An interactive bovine Insilco SNP database has been constructed . This database contains all available bovine EST and mRNA sequences in the public domain. The central program used for the construction of this database was stackPACK (http://www.sanbi.ac.za/Dbases.html#stackpack), which was used to cluster all sequences and align contigs within each cluster. A reiterative process of clustering and analysis was used to identify chimeric sequences, which were removed from the final analysis. In the absence of substantial genomic sequence data from Bos taurus, human data sets (human reference gene sequences and human working draft chromosome sequences) were used extensively in the further analysis of the clustered sequences. Each separate consensus sequence or singleton produced from stackPACK was treated as a model mRNA. Model mRNAs were annotated using the description lines from the top BLAST hits to the human mRNA and protein RefSeq sets. FASTY searches of human Refseq protein dataset were used to identify the most likely protein sequence allowing for frameshifts in the EST consensus sequence. If no significant hits were identified ESTScan2 was used to determine the most likely theoretical open reading frame. These analyses generated a set of model protein sequences which aligned back to the relevant consensus nucleotide sequence using NAP. For each model mRNA sequence several features have been highlighted in our database.
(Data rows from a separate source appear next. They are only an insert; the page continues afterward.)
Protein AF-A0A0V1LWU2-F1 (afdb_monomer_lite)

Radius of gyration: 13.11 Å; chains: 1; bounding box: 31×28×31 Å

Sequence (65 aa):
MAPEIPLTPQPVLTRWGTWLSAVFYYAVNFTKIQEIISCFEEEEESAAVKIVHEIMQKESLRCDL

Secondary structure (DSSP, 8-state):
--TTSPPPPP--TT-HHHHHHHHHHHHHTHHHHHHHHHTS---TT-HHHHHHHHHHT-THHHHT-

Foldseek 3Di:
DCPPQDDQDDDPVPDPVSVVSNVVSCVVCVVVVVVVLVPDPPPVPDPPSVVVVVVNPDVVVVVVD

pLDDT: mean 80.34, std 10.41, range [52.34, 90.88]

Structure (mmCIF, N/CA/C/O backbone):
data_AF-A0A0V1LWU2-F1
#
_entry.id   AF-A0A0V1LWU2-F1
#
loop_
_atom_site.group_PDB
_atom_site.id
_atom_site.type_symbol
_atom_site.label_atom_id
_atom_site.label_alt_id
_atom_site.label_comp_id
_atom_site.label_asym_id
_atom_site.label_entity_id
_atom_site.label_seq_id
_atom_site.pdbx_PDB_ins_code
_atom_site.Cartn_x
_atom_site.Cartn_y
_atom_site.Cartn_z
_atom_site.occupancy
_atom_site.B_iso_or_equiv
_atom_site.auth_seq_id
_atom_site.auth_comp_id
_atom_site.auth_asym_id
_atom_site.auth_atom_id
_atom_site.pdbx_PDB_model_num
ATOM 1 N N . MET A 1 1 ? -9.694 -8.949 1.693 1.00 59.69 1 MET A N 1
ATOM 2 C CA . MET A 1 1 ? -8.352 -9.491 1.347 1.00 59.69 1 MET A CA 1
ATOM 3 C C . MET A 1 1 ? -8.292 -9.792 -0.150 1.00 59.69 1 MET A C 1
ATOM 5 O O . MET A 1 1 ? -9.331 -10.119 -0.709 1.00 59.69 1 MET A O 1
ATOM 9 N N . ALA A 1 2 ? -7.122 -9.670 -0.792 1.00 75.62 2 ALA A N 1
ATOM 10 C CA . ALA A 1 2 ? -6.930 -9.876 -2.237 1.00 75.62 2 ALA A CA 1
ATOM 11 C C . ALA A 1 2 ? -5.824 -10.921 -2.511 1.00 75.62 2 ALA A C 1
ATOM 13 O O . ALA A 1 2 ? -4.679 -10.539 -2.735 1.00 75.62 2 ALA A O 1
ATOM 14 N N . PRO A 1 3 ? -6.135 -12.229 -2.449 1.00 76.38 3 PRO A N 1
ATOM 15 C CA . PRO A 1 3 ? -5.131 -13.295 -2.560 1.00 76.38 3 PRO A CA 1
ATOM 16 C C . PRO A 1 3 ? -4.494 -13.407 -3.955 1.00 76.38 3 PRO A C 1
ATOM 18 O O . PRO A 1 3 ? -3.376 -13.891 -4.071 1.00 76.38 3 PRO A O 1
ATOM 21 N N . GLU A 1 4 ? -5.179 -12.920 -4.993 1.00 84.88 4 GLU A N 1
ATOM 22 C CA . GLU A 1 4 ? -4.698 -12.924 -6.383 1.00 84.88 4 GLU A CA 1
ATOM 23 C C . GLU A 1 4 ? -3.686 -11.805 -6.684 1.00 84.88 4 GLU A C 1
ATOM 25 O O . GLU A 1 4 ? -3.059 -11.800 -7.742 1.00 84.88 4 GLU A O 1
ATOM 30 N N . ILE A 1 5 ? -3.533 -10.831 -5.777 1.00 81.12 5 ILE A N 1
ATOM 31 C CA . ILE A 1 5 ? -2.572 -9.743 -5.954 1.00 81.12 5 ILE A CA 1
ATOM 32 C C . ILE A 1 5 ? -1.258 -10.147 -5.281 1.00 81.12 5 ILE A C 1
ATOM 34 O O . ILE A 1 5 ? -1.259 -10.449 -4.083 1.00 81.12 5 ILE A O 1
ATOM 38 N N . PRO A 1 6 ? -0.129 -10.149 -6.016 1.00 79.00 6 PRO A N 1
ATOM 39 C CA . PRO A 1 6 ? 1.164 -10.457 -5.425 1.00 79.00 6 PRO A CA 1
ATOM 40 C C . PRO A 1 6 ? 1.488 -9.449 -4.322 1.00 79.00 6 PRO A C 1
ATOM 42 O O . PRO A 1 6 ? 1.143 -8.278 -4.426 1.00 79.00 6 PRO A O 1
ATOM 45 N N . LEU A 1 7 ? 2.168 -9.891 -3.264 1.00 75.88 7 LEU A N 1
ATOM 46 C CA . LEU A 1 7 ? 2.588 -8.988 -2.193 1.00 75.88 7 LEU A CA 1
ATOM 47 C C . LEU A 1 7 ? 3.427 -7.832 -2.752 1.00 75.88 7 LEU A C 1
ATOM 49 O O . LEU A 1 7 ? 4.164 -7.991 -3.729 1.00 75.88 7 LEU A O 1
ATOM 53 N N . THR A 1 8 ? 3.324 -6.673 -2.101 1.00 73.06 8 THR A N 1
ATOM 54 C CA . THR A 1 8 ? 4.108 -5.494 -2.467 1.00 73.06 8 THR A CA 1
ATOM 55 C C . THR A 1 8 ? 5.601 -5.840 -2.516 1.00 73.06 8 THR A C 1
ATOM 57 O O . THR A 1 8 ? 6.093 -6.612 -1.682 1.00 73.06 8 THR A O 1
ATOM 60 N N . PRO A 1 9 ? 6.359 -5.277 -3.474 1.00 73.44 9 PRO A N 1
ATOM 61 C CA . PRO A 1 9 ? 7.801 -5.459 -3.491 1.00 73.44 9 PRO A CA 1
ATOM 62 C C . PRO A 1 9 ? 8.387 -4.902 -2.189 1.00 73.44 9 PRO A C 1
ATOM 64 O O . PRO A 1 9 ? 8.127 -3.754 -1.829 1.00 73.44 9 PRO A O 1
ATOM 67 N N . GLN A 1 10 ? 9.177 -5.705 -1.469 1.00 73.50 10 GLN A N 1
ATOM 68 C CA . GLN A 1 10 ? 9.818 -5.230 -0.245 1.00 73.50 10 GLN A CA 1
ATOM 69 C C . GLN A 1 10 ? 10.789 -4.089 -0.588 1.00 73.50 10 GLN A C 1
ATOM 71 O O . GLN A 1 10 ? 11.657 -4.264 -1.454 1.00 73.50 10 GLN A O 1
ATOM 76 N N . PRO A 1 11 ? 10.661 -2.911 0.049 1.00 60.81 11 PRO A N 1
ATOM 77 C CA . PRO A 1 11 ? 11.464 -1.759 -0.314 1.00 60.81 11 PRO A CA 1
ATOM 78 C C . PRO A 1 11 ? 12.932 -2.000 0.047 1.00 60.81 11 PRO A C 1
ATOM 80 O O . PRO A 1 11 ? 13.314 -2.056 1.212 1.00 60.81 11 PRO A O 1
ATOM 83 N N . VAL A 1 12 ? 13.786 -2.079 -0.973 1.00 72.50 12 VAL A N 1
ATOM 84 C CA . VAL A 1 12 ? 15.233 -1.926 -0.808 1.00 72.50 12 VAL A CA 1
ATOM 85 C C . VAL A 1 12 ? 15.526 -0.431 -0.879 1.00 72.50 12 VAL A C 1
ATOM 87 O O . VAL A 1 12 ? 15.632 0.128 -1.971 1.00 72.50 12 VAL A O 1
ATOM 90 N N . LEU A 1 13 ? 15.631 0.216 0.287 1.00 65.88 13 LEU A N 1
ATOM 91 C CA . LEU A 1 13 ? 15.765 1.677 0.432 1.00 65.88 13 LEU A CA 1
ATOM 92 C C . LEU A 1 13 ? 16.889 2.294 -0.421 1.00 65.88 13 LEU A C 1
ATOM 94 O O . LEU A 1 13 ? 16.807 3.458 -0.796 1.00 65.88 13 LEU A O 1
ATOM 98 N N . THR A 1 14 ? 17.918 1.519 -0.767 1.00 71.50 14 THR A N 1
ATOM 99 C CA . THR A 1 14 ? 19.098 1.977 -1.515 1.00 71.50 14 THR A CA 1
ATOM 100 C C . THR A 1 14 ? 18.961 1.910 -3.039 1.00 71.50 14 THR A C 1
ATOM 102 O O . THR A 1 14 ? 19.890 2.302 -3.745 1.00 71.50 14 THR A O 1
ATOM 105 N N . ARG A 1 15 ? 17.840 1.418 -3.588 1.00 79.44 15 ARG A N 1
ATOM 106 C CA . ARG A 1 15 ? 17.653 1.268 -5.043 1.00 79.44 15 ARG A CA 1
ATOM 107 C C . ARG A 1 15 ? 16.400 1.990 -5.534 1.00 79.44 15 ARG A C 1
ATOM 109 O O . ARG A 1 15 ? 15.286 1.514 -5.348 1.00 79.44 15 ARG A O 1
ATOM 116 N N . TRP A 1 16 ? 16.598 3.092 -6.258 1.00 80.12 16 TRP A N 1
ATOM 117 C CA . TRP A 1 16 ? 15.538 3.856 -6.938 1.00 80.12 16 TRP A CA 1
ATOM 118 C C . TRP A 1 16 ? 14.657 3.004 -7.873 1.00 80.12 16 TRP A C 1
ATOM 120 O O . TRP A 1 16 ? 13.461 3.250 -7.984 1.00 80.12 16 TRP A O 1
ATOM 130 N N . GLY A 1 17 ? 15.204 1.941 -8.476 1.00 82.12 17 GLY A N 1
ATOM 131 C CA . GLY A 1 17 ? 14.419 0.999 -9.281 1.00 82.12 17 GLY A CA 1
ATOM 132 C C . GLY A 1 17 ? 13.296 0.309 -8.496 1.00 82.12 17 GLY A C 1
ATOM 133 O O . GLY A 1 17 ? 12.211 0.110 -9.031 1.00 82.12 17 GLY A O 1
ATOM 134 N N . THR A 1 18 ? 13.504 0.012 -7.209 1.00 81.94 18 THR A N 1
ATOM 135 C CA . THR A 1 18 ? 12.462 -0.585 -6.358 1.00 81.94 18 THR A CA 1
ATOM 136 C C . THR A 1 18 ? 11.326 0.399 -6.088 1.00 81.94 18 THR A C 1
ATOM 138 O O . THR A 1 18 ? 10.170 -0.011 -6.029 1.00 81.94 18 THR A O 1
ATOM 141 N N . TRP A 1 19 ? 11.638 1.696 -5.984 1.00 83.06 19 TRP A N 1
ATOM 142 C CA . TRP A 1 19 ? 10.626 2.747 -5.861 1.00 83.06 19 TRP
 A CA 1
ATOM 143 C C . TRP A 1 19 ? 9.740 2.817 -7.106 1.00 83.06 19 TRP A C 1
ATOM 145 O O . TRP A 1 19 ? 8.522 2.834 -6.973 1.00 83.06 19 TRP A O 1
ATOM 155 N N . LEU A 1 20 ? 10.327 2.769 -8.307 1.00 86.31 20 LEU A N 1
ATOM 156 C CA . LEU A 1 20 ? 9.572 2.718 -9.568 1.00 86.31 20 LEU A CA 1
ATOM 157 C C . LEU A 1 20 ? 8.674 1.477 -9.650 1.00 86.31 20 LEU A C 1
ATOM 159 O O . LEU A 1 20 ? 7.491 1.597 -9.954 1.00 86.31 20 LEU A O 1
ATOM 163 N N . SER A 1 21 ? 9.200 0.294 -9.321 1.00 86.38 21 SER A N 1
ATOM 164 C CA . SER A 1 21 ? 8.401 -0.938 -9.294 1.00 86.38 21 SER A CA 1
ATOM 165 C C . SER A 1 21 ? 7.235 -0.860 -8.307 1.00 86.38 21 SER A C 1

One feature is the identification of putative SNPs by examining the multiple sequence alignment for each cluster. SNPs predicted to change amino acids were identified by comparing the protein predictions of flanking nucleotide sequences using BLAST matching of the two distinct sequences against the human protein RefSeq dataset. The putative gene structure (intron-exon boundaries) of each model mRNA has also been identified. This was accomplished using BLAT searches of each model mRNA v. the human chromosome sequence database. This database is an extensive time saving tool, by providing gene sequence (nucleotide and amino acid sequence) for all known bovine sequences in the public domain, the putative structure of each model mRNA. This information enables primer design flanking putative SNP to be accomplished in a fraction of the time previously required to do the same task.